PROVIDED RECORDS
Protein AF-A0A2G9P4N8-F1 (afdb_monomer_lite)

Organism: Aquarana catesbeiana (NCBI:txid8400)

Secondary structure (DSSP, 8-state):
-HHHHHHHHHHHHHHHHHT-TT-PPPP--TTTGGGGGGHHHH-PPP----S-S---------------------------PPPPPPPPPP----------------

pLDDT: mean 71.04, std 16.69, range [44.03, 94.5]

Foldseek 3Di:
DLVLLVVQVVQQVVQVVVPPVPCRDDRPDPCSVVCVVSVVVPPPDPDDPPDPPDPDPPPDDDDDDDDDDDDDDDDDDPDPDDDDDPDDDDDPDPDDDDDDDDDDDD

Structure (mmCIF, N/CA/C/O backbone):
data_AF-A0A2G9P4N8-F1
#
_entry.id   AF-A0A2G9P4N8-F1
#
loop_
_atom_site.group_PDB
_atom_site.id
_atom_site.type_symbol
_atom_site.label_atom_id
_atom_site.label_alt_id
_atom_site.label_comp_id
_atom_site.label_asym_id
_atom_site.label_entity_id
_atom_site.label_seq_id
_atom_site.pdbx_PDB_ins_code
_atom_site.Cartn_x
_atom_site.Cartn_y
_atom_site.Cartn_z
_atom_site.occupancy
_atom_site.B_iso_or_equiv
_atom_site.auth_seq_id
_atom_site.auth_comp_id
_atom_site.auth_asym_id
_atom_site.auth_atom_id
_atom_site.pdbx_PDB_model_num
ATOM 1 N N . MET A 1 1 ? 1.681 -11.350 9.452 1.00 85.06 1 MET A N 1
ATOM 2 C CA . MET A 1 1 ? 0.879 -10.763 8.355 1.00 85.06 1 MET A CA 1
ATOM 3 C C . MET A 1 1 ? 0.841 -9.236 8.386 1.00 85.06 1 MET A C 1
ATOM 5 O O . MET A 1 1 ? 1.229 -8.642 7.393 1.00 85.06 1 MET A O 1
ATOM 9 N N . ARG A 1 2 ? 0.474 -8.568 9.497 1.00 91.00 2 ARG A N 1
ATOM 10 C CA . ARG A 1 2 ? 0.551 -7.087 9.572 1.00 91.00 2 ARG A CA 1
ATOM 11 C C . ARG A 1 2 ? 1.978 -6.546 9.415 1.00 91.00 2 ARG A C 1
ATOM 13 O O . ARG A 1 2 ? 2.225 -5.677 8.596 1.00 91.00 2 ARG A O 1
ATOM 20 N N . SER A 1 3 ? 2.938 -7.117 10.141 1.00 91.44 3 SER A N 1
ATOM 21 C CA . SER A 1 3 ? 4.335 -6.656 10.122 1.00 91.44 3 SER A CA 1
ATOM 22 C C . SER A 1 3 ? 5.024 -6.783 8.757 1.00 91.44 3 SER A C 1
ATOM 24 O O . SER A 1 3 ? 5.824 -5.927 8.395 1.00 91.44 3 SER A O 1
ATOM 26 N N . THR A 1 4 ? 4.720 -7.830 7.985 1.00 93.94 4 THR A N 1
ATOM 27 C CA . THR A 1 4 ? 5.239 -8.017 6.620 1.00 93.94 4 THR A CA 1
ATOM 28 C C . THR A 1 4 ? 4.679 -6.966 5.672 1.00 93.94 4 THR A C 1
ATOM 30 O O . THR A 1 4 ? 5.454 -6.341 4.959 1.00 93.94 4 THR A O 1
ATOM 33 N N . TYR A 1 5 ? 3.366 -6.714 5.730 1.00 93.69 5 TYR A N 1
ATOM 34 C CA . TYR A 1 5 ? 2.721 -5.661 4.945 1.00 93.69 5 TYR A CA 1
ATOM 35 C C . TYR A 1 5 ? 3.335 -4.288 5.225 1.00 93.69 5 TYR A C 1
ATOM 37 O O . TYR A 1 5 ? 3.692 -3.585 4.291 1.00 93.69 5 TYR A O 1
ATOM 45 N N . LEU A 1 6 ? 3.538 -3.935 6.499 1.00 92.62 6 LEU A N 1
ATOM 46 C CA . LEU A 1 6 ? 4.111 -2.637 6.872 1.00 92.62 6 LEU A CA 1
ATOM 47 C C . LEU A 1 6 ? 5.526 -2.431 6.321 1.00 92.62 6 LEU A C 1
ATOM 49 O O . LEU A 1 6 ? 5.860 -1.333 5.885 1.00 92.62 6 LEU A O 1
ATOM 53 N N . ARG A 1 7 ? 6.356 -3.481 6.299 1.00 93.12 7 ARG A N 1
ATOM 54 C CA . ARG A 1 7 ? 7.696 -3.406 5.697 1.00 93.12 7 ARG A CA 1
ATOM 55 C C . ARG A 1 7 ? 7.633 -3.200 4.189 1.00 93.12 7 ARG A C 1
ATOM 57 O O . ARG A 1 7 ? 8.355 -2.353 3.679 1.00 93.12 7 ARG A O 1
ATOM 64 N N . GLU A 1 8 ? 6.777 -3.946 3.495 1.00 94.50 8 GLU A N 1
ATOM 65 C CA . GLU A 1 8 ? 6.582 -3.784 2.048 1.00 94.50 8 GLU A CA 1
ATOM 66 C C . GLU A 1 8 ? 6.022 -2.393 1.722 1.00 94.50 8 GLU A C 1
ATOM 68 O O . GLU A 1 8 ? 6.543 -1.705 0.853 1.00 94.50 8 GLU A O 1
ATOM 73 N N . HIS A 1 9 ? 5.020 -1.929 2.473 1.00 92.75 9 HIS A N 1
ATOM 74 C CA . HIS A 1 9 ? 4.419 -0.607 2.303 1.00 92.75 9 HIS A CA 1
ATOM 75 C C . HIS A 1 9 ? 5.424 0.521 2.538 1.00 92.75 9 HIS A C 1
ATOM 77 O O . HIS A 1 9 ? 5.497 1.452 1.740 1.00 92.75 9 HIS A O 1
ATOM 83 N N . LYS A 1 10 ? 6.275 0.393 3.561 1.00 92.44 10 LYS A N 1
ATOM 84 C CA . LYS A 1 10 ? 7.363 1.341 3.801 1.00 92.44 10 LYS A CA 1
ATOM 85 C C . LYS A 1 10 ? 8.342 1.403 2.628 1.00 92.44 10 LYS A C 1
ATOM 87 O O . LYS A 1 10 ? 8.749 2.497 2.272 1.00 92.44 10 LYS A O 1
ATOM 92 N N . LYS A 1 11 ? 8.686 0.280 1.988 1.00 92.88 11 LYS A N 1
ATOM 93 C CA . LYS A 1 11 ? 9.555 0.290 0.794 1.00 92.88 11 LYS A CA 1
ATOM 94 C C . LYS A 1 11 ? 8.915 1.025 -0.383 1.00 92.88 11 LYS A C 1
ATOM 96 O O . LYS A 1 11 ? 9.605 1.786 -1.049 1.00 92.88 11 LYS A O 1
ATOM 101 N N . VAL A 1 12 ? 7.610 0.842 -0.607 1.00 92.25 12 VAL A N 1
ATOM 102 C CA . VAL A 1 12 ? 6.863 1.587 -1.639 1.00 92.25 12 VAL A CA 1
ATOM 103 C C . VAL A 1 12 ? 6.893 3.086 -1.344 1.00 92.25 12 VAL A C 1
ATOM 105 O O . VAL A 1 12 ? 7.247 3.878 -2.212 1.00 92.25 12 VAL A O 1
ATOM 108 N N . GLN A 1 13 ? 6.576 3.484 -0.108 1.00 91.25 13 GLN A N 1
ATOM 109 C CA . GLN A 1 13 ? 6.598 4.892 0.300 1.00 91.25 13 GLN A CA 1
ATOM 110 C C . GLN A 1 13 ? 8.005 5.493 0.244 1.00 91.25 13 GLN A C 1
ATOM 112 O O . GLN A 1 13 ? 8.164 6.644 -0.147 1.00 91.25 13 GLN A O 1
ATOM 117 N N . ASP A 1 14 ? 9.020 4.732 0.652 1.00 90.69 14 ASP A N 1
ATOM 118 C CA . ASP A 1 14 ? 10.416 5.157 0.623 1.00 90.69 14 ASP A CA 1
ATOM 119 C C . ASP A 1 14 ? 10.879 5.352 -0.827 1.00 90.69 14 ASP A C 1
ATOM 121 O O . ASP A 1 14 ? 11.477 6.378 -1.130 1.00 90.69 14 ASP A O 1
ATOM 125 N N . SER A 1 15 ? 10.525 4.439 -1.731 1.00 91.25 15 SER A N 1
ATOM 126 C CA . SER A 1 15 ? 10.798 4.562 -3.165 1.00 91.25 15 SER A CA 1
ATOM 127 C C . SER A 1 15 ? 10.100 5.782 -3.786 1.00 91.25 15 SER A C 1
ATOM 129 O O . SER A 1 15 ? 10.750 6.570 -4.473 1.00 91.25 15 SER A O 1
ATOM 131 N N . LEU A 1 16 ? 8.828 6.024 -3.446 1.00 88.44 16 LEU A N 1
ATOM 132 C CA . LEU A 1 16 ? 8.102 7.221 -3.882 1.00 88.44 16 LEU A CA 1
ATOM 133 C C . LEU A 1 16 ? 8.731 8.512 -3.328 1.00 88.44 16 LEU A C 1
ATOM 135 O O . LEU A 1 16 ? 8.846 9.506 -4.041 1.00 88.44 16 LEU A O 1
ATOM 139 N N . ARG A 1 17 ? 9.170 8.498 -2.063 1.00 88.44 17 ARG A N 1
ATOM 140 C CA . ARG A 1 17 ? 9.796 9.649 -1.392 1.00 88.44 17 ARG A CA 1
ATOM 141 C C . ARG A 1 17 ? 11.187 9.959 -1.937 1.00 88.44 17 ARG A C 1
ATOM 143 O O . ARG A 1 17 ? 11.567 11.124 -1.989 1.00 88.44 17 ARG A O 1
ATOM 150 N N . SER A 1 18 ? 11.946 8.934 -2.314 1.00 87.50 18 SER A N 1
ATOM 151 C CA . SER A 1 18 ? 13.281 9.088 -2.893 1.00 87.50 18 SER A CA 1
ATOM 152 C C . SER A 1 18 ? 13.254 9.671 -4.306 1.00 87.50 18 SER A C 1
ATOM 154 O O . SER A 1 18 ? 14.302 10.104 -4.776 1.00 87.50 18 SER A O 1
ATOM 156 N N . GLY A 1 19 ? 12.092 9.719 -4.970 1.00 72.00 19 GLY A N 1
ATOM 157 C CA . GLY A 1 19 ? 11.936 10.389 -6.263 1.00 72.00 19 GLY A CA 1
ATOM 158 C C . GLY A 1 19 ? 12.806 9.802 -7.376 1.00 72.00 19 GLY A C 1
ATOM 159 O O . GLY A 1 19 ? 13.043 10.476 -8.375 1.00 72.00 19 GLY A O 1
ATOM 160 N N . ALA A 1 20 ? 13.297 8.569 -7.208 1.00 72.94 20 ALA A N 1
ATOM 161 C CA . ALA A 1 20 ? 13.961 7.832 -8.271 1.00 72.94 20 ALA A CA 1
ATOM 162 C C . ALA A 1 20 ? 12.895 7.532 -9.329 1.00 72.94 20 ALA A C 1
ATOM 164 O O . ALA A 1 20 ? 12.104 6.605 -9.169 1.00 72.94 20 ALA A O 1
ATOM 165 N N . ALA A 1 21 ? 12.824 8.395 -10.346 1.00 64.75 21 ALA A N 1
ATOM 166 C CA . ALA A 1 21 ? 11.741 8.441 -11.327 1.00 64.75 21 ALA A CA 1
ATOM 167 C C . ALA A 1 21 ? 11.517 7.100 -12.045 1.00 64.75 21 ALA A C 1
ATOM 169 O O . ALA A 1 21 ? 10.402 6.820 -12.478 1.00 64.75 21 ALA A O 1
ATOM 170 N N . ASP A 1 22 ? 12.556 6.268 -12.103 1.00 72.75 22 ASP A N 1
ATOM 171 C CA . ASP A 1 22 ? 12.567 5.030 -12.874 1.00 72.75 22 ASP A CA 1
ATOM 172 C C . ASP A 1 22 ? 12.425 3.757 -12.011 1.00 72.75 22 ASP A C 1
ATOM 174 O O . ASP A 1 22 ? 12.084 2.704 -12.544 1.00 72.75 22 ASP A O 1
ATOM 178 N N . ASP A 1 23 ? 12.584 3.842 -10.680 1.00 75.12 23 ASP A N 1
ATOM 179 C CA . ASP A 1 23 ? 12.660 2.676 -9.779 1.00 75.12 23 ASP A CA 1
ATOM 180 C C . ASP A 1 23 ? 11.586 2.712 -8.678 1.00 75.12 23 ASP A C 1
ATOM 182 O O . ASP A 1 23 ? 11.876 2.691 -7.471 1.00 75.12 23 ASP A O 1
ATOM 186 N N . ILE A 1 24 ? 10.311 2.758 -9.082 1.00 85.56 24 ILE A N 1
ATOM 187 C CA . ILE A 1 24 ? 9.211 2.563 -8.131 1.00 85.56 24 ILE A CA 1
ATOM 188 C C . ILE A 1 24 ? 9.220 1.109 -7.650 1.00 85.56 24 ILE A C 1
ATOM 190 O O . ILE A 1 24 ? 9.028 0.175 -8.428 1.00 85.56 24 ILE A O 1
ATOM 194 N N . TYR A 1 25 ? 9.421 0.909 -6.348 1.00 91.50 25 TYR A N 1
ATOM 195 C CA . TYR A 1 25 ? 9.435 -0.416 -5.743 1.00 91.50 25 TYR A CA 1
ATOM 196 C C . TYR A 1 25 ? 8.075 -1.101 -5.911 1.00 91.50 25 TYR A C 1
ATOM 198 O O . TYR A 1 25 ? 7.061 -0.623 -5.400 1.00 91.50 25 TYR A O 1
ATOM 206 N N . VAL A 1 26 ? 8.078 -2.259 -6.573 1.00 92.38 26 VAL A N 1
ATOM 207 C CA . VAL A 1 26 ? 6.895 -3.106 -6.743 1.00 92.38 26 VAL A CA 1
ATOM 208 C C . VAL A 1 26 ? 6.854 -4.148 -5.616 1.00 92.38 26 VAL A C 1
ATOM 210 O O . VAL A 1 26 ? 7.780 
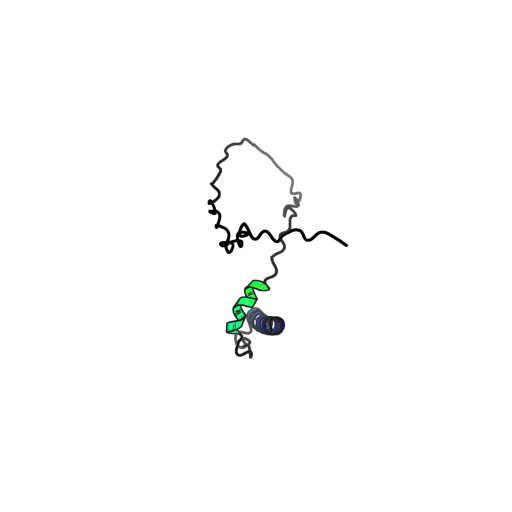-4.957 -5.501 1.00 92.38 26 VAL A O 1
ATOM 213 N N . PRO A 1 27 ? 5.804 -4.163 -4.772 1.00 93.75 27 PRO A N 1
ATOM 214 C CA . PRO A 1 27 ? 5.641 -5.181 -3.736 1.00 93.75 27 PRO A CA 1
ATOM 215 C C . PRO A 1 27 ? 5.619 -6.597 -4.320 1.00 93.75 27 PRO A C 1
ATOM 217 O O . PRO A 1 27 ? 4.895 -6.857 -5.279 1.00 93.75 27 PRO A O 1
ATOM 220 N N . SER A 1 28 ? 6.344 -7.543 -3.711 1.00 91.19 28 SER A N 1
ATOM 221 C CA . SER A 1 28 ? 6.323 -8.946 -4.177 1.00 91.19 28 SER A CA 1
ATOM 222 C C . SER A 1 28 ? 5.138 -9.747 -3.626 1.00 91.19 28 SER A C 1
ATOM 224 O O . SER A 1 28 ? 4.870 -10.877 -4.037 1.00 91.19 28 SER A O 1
* * *
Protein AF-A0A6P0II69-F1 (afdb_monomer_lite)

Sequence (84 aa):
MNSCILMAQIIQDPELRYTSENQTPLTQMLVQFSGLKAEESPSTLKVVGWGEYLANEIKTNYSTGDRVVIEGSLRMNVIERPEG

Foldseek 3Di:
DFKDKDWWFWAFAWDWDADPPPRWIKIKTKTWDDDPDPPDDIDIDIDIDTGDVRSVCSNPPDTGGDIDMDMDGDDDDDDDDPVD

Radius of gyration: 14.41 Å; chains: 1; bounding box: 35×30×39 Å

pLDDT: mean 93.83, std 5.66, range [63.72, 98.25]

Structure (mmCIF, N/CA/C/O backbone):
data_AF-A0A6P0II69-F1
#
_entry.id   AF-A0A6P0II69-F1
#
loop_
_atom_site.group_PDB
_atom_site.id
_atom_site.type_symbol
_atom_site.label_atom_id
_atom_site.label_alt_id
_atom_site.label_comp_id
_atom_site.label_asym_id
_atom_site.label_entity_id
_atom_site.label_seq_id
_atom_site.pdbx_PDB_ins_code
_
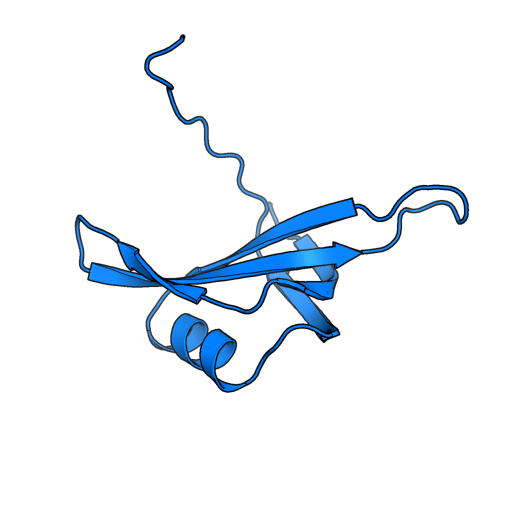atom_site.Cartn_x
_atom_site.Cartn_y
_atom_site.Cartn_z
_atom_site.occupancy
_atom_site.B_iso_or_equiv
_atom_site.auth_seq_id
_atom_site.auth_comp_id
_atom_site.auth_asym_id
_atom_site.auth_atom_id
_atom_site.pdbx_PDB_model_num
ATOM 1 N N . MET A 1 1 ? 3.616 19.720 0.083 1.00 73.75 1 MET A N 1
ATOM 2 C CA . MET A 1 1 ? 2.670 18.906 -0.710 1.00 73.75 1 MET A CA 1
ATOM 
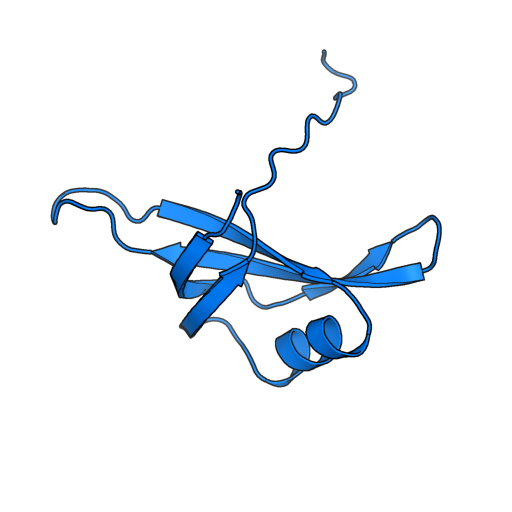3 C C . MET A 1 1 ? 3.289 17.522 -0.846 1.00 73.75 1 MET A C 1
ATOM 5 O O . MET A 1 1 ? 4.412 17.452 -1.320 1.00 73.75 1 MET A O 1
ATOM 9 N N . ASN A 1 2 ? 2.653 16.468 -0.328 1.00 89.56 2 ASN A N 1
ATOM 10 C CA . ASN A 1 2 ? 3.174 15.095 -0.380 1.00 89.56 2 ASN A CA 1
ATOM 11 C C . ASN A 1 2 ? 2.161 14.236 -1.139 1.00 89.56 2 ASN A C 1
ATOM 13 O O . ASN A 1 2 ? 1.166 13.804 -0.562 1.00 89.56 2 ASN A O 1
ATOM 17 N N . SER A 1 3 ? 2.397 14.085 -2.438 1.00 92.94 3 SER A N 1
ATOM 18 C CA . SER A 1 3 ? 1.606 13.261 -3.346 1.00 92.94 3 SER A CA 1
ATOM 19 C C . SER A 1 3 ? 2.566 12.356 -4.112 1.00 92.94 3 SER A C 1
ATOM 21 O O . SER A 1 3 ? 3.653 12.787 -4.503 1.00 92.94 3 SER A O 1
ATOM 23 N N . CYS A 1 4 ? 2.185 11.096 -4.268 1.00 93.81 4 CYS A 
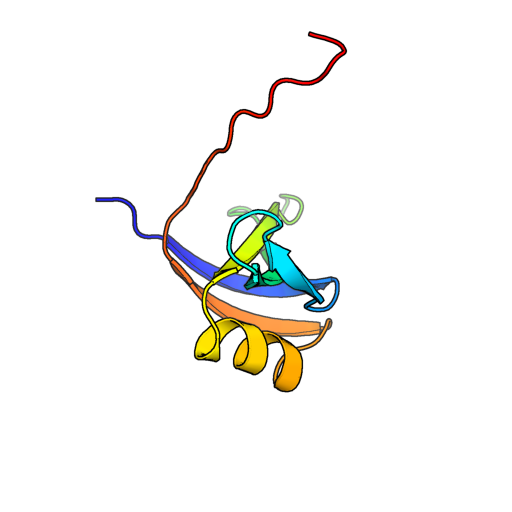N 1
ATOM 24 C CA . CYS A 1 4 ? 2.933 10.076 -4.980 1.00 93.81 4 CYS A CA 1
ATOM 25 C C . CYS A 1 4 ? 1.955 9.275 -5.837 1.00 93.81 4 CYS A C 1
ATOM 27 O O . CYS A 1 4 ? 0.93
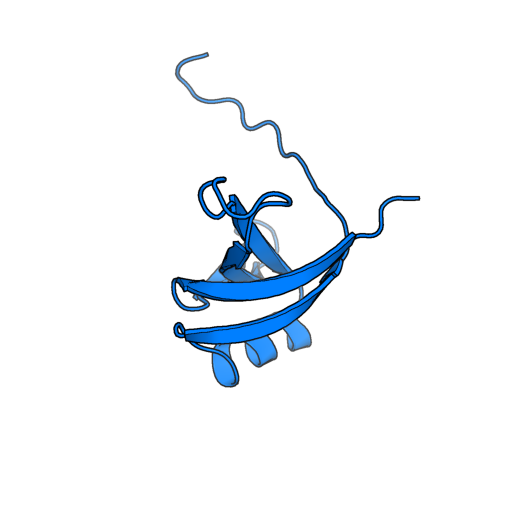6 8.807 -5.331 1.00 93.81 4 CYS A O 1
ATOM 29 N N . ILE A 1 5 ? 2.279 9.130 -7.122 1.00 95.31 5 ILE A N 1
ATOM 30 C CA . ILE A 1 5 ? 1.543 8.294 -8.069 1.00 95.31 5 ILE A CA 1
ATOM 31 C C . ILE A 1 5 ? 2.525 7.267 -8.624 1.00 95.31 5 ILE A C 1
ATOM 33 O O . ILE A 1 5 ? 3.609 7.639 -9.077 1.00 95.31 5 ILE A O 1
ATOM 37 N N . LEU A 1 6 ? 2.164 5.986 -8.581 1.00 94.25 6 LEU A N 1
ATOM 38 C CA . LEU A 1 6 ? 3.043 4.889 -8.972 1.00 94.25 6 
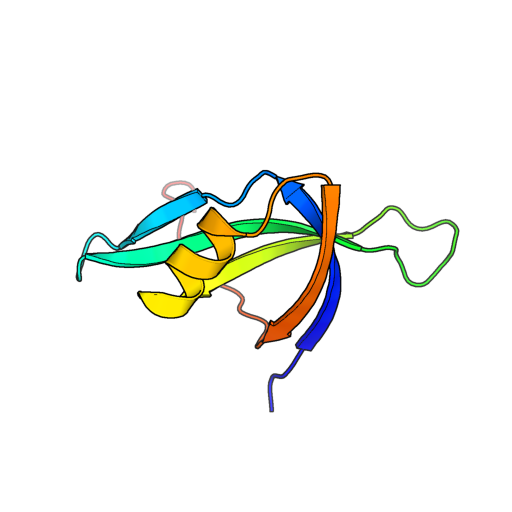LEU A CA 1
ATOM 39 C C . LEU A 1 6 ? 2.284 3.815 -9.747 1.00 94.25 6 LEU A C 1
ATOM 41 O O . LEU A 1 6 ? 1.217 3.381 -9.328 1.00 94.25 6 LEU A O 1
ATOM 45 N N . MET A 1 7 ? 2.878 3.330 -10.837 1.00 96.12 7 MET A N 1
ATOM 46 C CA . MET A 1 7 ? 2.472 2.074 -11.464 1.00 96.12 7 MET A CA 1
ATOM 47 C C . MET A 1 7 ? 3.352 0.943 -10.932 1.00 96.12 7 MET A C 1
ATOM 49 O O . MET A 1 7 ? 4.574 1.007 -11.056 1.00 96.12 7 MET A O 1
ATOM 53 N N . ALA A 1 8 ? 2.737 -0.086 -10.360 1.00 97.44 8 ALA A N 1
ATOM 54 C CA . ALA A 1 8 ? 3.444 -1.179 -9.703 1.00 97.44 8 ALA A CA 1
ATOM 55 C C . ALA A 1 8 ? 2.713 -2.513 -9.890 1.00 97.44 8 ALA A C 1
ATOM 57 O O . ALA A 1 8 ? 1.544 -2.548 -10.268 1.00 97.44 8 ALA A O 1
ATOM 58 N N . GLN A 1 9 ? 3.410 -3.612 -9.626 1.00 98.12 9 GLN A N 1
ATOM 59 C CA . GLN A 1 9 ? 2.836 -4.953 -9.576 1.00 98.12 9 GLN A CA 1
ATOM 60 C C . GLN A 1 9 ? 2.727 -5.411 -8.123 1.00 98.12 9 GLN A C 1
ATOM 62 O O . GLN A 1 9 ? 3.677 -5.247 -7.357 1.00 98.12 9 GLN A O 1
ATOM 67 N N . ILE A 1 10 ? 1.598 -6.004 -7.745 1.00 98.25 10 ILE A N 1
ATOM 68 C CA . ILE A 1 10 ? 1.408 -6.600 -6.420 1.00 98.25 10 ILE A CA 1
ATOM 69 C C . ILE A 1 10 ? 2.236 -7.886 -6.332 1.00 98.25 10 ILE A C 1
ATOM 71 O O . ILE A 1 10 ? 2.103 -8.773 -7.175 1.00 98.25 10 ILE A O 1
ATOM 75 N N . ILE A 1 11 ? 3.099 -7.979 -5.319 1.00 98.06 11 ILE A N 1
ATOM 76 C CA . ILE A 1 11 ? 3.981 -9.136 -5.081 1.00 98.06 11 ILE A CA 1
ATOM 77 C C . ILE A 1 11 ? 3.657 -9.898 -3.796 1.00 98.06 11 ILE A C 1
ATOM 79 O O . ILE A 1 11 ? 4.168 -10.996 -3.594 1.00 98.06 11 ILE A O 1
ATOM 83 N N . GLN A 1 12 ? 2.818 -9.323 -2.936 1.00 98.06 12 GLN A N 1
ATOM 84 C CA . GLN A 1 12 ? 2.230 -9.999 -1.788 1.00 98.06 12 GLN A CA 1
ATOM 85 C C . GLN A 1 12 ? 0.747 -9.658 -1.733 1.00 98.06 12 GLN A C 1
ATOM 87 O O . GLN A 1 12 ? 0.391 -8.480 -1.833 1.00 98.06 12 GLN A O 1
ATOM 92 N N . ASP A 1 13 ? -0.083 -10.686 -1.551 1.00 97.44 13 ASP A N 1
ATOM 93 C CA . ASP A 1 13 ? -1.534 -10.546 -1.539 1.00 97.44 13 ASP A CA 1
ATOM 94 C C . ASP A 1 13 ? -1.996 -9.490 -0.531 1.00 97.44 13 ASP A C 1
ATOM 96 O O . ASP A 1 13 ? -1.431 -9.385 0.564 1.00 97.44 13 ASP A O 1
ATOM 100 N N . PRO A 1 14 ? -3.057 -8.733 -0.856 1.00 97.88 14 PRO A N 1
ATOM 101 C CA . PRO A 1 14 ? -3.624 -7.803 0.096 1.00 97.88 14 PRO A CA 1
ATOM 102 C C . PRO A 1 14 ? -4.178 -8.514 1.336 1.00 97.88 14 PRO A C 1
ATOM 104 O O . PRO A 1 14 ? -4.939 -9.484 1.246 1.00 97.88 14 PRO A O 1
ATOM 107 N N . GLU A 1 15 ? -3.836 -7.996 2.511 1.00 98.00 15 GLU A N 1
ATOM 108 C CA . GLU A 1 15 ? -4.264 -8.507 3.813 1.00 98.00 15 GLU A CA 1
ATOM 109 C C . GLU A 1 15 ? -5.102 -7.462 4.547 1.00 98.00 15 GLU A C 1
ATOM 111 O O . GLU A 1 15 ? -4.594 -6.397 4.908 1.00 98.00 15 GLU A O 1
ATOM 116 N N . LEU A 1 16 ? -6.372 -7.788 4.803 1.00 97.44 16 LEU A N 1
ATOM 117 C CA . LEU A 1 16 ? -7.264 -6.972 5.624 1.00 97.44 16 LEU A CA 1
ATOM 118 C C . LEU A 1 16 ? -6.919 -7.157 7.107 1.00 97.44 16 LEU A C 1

ABOUT THIS TASK
Go through the entries above and count the lines with the word "range", then give only that number.

ANSWER TO THIS TASK
2